La tabla siguiente lo hará comprender mejor:

Ana María, hija de Felipe III, esposa de Luis XIII. Luis XIV, hijo de los anteriores, casado con María Teresa, hija de Felipe IV.

El delfín Luis, aspirante, que casó con María Ana Cristina Victoria de Baviera, en quien tuvo tres hijos: Luis, duque de Borgoña; FELIPE, DUQUE DE ANJOU; Carlos, duque de Berry.

El DUQUE DE ANJOU fué el que se sentó en el trono de España, siendo conocido por Felipe V el Animoso.

María Ana, hija de Felipe III, que casó con Fernando III, emperador de Austria.

Leopoldo, hijo del anterior matrimonio, quien tuvo del suyo dos hijos y una hija: José, EL ARCHIDUQUE CARLOS y María Antonieta Josefa.

El ARCHIDUQUE CARLOS fué aclamado por los catalanes, y con el nombre de Carlos III sostuvo la guerra. contra Felipe V.

María Antonieta Josefa, hija del emperador Leopoldo y nieta de María Ana, casó con el elector de Baviera, Maximiliano Manuel, de cuyo enlace nació:

JOSÉ FERNANDO LEOPOLDO, nombrado heredero de la monarquía española á la edad de cuatro años, y que murió antes que llegase el caso de heredar.

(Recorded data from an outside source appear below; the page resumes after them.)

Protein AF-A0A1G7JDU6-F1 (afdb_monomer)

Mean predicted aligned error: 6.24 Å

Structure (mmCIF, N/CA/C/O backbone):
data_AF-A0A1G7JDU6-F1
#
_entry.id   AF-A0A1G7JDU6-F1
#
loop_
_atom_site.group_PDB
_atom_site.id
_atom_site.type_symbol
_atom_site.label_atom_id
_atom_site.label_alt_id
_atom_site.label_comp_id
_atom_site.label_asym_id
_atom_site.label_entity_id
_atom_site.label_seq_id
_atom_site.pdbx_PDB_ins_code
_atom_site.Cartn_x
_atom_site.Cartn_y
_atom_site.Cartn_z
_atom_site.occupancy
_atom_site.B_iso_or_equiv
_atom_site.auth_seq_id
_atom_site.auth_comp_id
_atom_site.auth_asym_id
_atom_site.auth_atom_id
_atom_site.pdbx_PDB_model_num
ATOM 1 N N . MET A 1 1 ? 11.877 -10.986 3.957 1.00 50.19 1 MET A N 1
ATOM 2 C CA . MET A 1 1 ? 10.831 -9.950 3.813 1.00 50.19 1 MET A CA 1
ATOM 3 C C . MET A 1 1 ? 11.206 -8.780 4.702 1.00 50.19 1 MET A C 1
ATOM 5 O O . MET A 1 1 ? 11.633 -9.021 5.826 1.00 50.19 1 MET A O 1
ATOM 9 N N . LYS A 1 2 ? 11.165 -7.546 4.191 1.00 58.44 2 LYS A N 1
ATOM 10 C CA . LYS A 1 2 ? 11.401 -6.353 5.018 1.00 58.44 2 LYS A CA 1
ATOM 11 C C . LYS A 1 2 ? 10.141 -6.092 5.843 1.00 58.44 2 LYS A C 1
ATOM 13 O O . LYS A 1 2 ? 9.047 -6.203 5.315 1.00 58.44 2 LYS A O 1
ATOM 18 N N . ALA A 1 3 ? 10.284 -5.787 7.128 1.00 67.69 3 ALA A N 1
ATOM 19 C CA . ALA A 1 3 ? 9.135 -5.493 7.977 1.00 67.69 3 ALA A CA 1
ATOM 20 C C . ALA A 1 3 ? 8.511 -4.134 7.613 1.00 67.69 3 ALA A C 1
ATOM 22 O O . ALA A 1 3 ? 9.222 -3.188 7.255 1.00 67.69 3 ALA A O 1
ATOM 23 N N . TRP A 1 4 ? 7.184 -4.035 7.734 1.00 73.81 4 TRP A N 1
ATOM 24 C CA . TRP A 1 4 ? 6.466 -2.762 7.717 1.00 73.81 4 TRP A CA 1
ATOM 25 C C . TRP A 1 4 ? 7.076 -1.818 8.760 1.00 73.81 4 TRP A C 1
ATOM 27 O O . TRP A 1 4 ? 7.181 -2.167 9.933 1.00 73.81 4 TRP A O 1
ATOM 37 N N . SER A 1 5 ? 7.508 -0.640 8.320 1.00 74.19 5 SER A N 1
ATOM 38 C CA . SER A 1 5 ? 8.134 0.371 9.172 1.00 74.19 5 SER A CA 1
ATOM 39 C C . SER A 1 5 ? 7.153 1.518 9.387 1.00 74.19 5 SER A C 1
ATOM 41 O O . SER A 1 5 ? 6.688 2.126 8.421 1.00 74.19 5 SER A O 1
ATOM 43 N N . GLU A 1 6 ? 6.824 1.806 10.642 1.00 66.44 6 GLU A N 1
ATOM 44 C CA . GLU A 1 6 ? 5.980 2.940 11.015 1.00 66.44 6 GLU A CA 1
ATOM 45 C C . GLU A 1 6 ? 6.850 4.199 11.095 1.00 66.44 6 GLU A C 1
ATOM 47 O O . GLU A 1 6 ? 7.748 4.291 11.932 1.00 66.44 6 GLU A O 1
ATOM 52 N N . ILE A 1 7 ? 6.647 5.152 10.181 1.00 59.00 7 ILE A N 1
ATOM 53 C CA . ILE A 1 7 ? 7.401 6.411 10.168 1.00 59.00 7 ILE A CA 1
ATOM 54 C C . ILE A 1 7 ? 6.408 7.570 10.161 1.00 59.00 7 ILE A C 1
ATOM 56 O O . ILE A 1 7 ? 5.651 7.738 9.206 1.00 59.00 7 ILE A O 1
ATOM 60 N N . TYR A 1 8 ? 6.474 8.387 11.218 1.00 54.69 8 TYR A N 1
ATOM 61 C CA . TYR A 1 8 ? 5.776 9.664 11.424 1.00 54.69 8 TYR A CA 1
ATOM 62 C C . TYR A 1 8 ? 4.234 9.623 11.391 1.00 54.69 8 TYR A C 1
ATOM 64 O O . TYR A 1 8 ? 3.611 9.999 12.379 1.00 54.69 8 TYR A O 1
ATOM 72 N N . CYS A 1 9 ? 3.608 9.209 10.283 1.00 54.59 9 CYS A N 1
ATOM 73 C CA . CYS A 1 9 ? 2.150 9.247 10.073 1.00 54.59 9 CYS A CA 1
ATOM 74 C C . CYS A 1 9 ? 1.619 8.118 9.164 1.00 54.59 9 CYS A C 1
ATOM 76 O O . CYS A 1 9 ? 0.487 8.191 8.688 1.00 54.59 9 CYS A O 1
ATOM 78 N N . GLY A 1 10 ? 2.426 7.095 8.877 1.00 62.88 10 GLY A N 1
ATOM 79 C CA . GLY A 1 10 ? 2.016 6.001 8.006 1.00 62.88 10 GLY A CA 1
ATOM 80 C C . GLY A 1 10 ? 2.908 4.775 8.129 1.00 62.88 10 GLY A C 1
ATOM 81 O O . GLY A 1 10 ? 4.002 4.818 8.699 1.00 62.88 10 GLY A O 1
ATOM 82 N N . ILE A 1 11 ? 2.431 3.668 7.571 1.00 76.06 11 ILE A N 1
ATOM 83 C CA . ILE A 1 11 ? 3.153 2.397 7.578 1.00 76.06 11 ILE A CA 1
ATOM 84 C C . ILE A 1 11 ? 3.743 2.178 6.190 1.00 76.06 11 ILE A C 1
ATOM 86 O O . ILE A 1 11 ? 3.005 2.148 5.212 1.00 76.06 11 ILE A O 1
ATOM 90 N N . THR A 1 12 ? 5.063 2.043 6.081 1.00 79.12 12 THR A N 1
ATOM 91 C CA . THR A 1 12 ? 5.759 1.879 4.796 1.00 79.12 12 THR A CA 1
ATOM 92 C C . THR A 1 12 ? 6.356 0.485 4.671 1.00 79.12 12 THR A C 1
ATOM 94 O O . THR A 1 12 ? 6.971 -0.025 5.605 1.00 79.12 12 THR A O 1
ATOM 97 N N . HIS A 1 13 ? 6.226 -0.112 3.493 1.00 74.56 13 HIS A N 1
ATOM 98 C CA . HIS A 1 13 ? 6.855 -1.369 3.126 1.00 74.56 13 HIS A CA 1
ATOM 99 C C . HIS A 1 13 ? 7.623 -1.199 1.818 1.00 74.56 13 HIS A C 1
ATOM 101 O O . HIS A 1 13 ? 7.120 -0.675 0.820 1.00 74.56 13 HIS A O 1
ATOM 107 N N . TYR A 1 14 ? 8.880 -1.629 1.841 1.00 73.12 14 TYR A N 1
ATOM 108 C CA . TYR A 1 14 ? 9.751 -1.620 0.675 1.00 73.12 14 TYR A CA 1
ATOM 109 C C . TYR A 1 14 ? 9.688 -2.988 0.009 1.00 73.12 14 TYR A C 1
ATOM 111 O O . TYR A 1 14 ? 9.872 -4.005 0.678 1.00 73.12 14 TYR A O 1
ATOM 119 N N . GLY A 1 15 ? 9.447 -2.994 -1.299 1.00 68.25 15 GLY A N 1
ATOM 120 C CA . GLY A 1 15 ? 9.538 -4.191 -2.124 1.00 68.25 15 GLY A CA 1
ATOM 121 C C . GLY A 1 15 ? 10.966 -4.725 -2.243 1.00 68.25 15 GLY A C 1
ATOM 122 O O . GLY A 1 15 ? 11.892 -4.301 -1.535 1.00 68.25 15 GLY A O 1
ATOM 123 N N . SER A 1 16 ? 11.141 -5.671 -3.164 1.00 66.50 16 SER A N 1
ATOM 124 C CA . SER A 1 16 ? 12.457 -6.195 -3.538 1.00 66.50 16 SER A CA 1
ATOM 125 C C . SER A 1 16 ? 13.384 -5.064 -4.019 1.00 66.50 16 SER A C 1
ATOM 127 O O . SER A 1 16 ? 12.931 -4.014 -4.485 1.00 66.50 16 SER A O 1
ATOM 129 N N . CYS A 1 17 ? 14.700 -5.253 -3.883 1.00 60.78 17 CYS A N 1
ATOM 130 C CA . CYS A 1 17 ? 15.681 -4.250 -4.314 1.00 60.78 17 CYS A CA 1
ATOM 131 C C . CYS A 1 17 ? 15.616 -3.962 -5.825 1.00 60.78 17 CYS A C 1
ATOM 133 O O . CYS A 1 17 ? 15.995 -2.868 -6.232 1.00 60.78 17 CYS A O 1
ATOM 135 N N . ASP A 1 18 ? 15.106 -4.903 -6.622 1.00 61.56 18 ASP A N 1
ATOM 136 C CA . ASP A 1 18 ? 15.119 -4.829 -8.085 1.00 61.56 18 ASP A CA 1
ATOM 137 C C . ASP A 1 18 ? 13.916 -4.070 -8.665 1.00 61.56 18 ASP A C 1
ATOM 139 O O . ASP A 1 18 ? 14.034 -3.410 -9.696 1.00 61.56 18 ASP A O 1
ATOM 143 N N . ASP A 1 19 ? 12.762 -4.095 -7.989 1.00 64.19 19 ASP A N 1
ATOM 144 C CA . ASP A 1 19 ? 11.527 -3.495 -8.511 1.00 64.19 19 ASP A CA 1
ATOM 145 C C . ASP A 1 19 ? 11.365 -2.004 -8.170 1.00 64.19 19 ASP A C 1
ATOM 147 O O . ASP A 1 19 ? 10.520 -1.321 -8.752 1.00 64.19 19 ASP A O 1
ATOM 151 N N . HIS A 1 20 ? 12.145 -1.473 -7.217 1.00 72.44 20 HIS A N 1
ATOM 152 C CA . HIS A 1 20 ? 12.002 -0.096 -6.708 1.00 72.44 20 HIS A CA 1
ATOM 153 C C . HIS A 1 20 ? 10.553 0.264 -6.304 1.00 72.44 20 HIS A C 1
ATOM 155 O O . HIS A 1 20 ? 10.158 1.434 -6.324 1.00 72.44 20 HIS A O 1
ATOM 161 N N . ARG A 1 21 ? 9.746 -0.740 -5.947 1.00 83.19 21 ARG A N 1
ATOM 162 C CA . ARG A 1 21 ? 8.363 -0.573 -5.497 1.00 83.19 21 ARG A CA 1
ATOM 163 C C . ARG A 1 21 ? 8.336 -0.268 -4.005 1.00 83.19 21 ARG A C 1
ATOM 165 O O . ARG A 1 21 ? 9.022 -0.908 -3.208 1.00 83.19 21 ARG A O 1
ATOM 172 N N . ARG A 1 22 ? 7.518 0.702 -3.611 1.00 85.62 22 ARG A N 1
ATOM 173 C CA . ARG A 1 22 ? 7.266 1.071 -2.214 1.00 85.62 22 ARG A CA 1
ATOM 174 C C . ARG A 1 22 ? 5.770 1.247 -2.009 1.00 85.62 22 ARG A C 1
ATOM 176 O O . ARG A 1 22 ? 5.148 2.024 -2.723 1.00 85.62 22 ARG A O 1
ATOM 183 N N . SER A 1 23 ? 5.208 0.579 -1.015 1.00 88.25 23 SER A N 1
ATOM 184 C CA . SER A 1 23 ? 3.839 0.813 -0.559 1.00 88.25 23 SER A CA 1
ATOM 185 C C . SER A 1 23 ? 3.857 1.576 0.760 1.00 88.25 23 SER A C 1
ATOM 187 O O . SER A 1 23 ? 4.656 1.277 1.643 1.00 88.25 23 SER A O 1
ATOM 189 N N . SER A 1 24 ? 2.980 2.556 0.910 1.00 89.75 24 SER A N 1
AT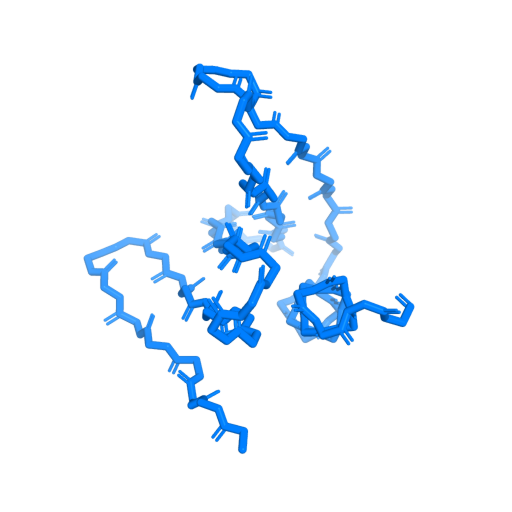OM 190 C CA . SER A 1 24 ? 2.750 3.279 2.161 1.00 89.75 24 SER A CA 1
ATOM 191 C C . SER A 1 24 ? 1.262 3.291 2.477 1.00 89.75 24 SER A C 1
ATOM 193 O O . SER A 1 24 ? 0.458 3.398 1.560 1.00 89.75 24 SER A O 1
ATOM 195 N N . ILE A 1 25 ? 0.892 3.193 3.748 1.00 90.50 25 ILE A N 1
ATOM 196 C CA . ILE A 1 25 ? -0.499 3.224 4.196 1.00 90.50 25 ILE A CA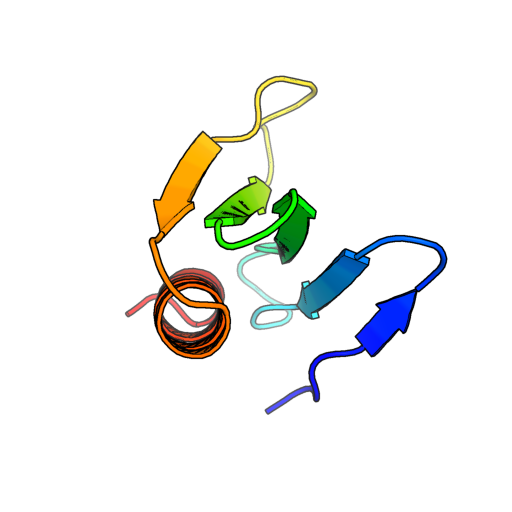 1
ATOM 197 C C . ILE A 1 25 ? -0.710 4.456 5.064 1.00 90.50 25 ILE A C 1
ATOM 199 O O . ILE A 1 25 ? -0.019 4.625 6.070 1.00 90.50 25 ILE A O 1
ATOM 203 N N . ASN A 1 26 ? -1.687 5.273 4.684 1.00 89.12 26 ASN A N 1
ATOM 204 C CA . ASN A 1 26 ? -2.199 6.378 5.485 1.00 89.12 26 ASN A CA 1
ATOM 205 C C . ASN A 1 26 ? -3.494 5.923 6.170 1.00 89.12 26 ASN A C 1
ATOM 207 O O . ASN A 1 26 ? -4.375 5.362 5.516 1.00 89.12 26 ASN A O 1
ATOM 211 N N . ILE A 1 27 ? -3.624 6.159 7.473 1.00 86.25 27 ILE A N 1
ATOM 212 C CA . ILE A 1 27 ? -4.810 5.761 8.241 1.00 86.25 27 ILE A CA 1
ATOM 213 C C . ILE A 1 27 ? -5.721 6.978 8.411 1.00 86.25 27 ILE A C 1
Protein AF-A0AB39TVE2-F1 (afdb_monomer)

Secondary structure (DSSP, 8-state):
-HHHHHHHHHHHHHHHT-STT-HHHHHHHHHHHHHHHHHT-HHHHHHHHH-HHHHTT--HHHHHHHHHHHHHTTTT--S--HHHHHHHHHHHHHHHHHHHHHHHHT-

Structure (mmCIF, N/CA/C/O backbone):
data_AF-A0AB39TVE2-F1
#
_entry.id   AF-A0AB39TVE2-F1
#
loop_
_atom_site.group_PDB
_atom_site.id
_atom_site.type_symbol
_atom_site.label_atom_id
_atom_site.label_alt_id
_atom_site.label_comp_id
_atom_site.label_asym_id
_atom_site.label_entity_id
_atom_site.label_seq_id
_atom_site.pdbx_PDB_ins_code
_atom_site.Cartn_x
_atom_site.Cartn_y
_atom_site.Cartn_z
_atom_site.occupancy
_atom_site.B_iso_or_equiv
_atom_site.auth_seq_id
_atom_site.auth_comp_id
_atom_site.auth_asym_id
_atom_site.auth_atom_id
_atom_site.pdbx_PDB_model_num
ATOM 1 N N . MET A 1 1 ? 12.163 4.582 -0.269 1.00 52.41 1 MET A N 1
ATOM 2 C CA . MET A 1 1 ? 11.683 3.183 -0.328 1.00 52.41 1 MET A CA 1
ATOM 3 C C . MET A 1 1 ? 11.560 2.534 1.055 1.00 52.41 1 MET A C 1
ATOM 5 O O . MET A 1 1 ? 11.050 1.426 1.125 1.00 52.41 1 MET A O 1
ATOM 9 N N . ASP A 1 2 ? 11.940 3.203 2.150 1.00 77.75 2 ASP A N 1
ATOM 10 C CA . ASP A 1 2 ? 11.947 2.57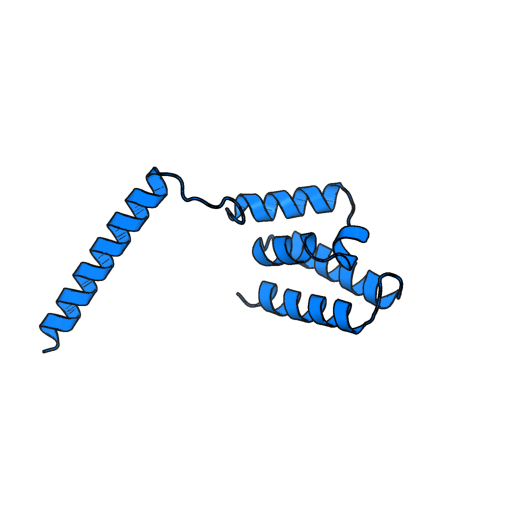0 3.482 1.00 77.75 2 ASP A CA 1
ATOM 11 C C . ASP A 1 2 ? 10.572 2.517 4.167 1.00 77.75 2 ASP A C 1
ATOM 13 O O . ASP A 1 2 ? 10.277 1.573 4.890 1.00 77.75 2 ASP A O 1
ATOM 17 N N . PHE A 1 3 ? 9.674 3.466 3.879 1.00 78.75 3 PHE A N 1
ATOM 18 C CA . PHE A 1 3 ? 8.421 3.587 4.629 1.00 78.75 3 PHE A CA 1
ATOM 19 C C . PHE A 1 3 ? 7.433 2.435 4.424 1.00 78.75 3 PHE A C 1
ATOM 21 O O . PHE A 1 3 ? 6.943 1.895 5.407 1.00 78.75 3 PHE A O 1
ATOM 28 N N . ALA A 1 4 ? 7.151 2.026 3.183 1.00 75.81 4 ALA A N 1
ATOM 29 C CA . ALA A 1 4 ? 6.259 0.892 2.930 1.00 75.81 4 ALA A CA 1
ATOM 30 C C . ALA A 1 4 ? 6.767 -0.412 3.576 1.00 75.81 4 ALA A C 1
ATOM 32 O O . ALA A 1 4 ? 5.981 -1.266 3.980 1.00 75.81 4 ALA A O 1
ATOM 33 N N . ARG A 1 5 ? 8.090 -0.566 3.709 1.00 81.38 5 ARG A N 1
ATOM 34 C CA . ARG A 1 5 ? 8.690 -1.699 4.418 1.00 81.38 5 ARG A CA 1
ATOM 35 C C . ARG A 1 5 ? 8.455 -1.600 5.925 1.00 81.38 5 ARG A C 1
ATOM 37 O O . ARG A 1 5 ? 8.038 -2.591 6.518 1.00 81.38 5 ARG A O 1
ATOM 44 N N . ASP A 1 6 ? 8.701 -0.435 6.516 1.00 84.50 6 ASP A N 1
ATOM 45 C CA . ASP A 1 6 ? 8.454 -0.193 7.941 1.00 84.50 6 ASP A CA 1
ATOM 46 C C . ASP A 1 6 ? 6.968 -0.383 8.278 1.00 84.50 6 ASP A C 1
ATOM 48 O O . ASP A 1 6 ? 6.630 -1.048 9.254 1.00 84.50 6 ASP A O 1
ATOM 52 N N . ALA A 1 7 ? 6.076 0.088 7.401 1.00 84.25 7 ALA A N 1
ATOM 53 C CA . ALA A 1 7 ? 4.637 -0.068 7.558 1.00 84.25 7 ALA A CA 1
ATOM 54 C C . ALA A 1 7 ? 4.216 -1.544 7.621 1.00 84.25 7 ALA A C 1
ATOM 56 O O . ALA A 1 7 ? 3.412 -1.920 8.467 1.00 84.25 7 ALA A O 1
ATOM 57 N N . ARG A 1 8 ? 4.801 -2.416 6.789 1.00 87.19 8 ARG A N 1
ATOM 58 C CA . ARG A 1 8 ? 4.542 -3.867 6.862 1.00 87.19 8 ARG A CA 1
ATOM 59 C C . ARG A 1 8 ? 5.007 -4.492 8.169 1.00 87.19 8 ARG A C 1
ATOM 61 O O . ARG A 1 8 ? 4.396 -5.455 8.622 1.00 87.19 8 ARG A O 1
ATOM 68 N N . LEU A 1 9 ? 6.077 -3.971 8.765 1.00 86.25 9 LEU A N 1
ATOM 69 C CA . LEU A 1 9 ? 6.567 -4.452 10.053 1.00 86.25 9 LEU A CA 1
ATOM 70 C C . LEU A 1 9 ? 5.590 -4.087 11.180 1.00 86.25 9 LEU A C 1
ATOM 72 O O . LEU A 1 9 ? 5.277 -4.930 12.018 1.00 86.25 9 LEU A O 1
ATOM 76 N N . ASP A 1 10 ? 5.050 -2.869 11.147 1.00 85.12 10 ASP A N 1
ATOM 77 C CA . ASP A 1 10 ? 4.016 -2.417 12.082 1.00 85.12 10 ASP A CA 1
ATOM 78 C C . ASP A 1 10 ? 2.699 -3.193 11.910 1.00 85.12 10 ASP A C 1
ATOM 80 O O . ASP A 1 10 ? 2.048 -3.539 12.897 1.00 85.12 10 ASP A O 1
ATOM 84 N N . LEU A 1 11 ? 2.318 -3.527 10.672 1.00 86.19 11 LEU A N 1
ATOM 85 C CA . LEU A 1 11 ? 1.168 -4.397 10.392 1.00 86.19 11 LEU A CA 1
ATOM 86 C C . LEU A 1 11 ? 1.393 -5.818 10.931 1.00 86.19 11 LEU A C 1
ATOM 88 O O . LEU A 1 11 ? 0.535 -6.354 11.624 1.00 86.19 11 LEU A O 1
ATOM 92 N N . ALA A 1 12 ? 2.577 -6.399 10.724 1.00 87.50 12 ALA A N 1
ATOM 93 C CA . ALA A 1 12 ? 2.913 -7.701 11.300 1.00 87.50 12 ALA A CA 1
ATOM 94 C C . ALA A 1 12 ? 2.876 -7.678 12.840 1.00 87.50 12 ALA A C 1
ATOM 96 O O . ALA A 1 12 ? 2.447 -8.642 13.478 1.00 87.50 12 ALA A O 1
ATOM 97 N N . LEU A 1 13 ? 3.278 -6.565 13.462 1.00 84.06 13 LEU A N 1
ATOM 98 C CA . LEU A 1 13 ? 3.135 -6.386 14.904 1.00 84.06 13 LEU A CA 1
ATOM 99 C C . LEU A 1 13 ? 1.656 -6.394 15.324 1.00 84.06 13 LEU A C 1
ATOM 101 O O . LEU A 1 13 ? 1.322 -7.039 16.320 1.00 84.06 13 LEU A O 1
ATOM 105 N N . LEU A 1 14 ? 0.769 -5.739 14.564 1.00 84.25 14 LEU A N 1
ATOM 106 C CA . LEU A 1 14 ? -0.678 -5.778 14.806 1.00 84.25 14 LEU A CA 1
ATOM 107 C C . LEU A 1 14 ? -1.244 -7.201 14.719 1.00 84.25 14 LEU A C 1
ATOM 109 O O . LEU A 1 14 ? -2.051 -7.569 15.575 1.00 84.25 14 LEU A O 1
ATOM 113 N N . ASP A 1 15 ? -0.790 -8.006 13.758 1.00 84.00 15 ASP A N 1
ATOM 114 C CA . ASP A 1 15 ? -1.195 -9.411 13.629 1.00 84.00 15 ASP A CA 1
ATOM 115 C C . ASP A 1 15 ? -0.777 -10.240 14.853 1.00 84.00 15 ASP A C 1
ATOM 117 O O . ASP A 1 15 ? -1.578 -10.993 15.413 1.00 84.00 15 ASP A O 1
ATOM 121 N N . THR A 1 16 ? 0.465 -10.067 15.326 1.00 81.62 16 THR A N 1
ATOM 122 C CA . THR A 1 16 ? 0.972 -10.798 16.505 1.00 81.62 16 THR A CA 1
ATOM 123 C C . THR A 1 16 ? 0.341 -10.354 17.821 1.00 81.62 16 THR A C 1
ATOM 125 O O . THR A 1 16 ? 0.243 -11.153 18.752 1.00 81.62 16 THR A O 1
ATOM 128 N N . ALA A 1 17 ? -0.108 -9.098 17.911 1.00 74.69 17 ALA A N 1
ATOM 129 C CA . ALA A 1 17 ? -0.737 -8.557 19.112 1.00 74.69 17 ALA A CA 1
ATOM 130 C C . ALA A 1 17 ? -2.109 -9.188 19.410 1.00 74.69 17 ALA A C 1
ATOM 132 O O . ALA A 1 17 ? -2.608 -9.017 20.520 1.00 74.69 17 ALA A O 1
ATOM 133 N N . GLY A 1 18 ? -2.682 -9.939 18.461 1.00 59.59 18 GLY A N 1
ATOM 134 C CA . GLY A 1 18 ? -3.882 -10.737 18.664 1.00 59.59 18 GLY A CA 1
ATOM 135 C C . GLY A 1 18 ? -5.135 -9.887 18.864 1.00 59.59 18 GLY A C 1
ATOM 136 O O . GLY A 1 18 ? -5.451 -9.465 19.970 1.00 59.59 18 GLY A O 1
ATOM 137 N N . VAL A 1 19 ? -5.909 -9.752 17.788 1.00 57.62 19 VAL A N 1
ATOM 138 C CA . VAL A 1 19 ? -7.311 -9.306 17.777 1.00 57.62 19 VAL A CA 1
ATOM 139 C C . VAL A 1 19 ? -7.551 -7.822 18.109 1.00 57.62 19 VAL A C 1
ATOM 141 O O . VAL A 1 19 ? -7.221 -7.264 19.155 1.00 57.62 19 VAL A O 1
ATOM 144 N N . THR A 1 20 ? -8.239 -7.202 17.156 1.00 58.72 20 THR A N 1
ATOM 145 C CA . THR A 1 20 ? -9.011 -5.960 17.218 1.00 58.72 20 THR A CA 1
ATOM 146 C C . THR A 1 20 ? -9.644 -5.714 18.593 1.00 58.72 20 THR A C 1
ATOM 148 O O . THR A 1 20 ? -10.681 -6.285 18.920 1.00 58.72 20 THR A O 1
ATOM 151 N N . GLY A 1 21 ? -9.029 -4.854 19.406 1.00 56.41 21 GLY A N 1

Había también otros dos pretendientes: Felipe de Orleans, hermano de Luis XIV, y Víctor Amadeo de Saboya; pero quedaron rezagados los derechos de ambos ante los que ostentaban los tres anteriores.

Según parece, María Luisa de Francia, primera esposa de Carlos II, descubrió á su tío Luis XIV el secreto de la impotencia del monarca español 1, y en seguida comenzó á poner en juego el gabinete de Versalles sus influencias y artes para apoderarse de la sucesión al trono de España. Aquí hay que buscar sin disputa la clave de la extraña generosidad de Luis XIV cuando tuvo lugar la paz de Ryswik. Con motivo de la sucesión á la Corona española, otra vez la casa de Austria y la de Borbón iban á encontrarse cara á cara en palenque abierto y encarnizada lucha.

Primeramente la guerra se hizo por intrigas, y toda clase de ardides, manejos y tramas comenzaron á urdirse en el palacio de Carlos II. Leopoldo de Austria envió por embajador á Madrid al conde de Harrach; Luis XIV al marqués, después duque, de Harcourt. Ambos embajadores llevaban instrucciones secretas de sus monarcas y carta blanca para gastar cuanto fuese necesario en regalos y cohechos. Se dice que Harcourt gastaba anualmente en Madrid la enorme suma de doce millones 2.

Al principio la suerte parecía sonreir á la casa de Austria. El conde de Harrach se encontró con que la

1 Comentarios de la guerra de España por el marqués de San Felipe, edición de Pamplona, tomo I.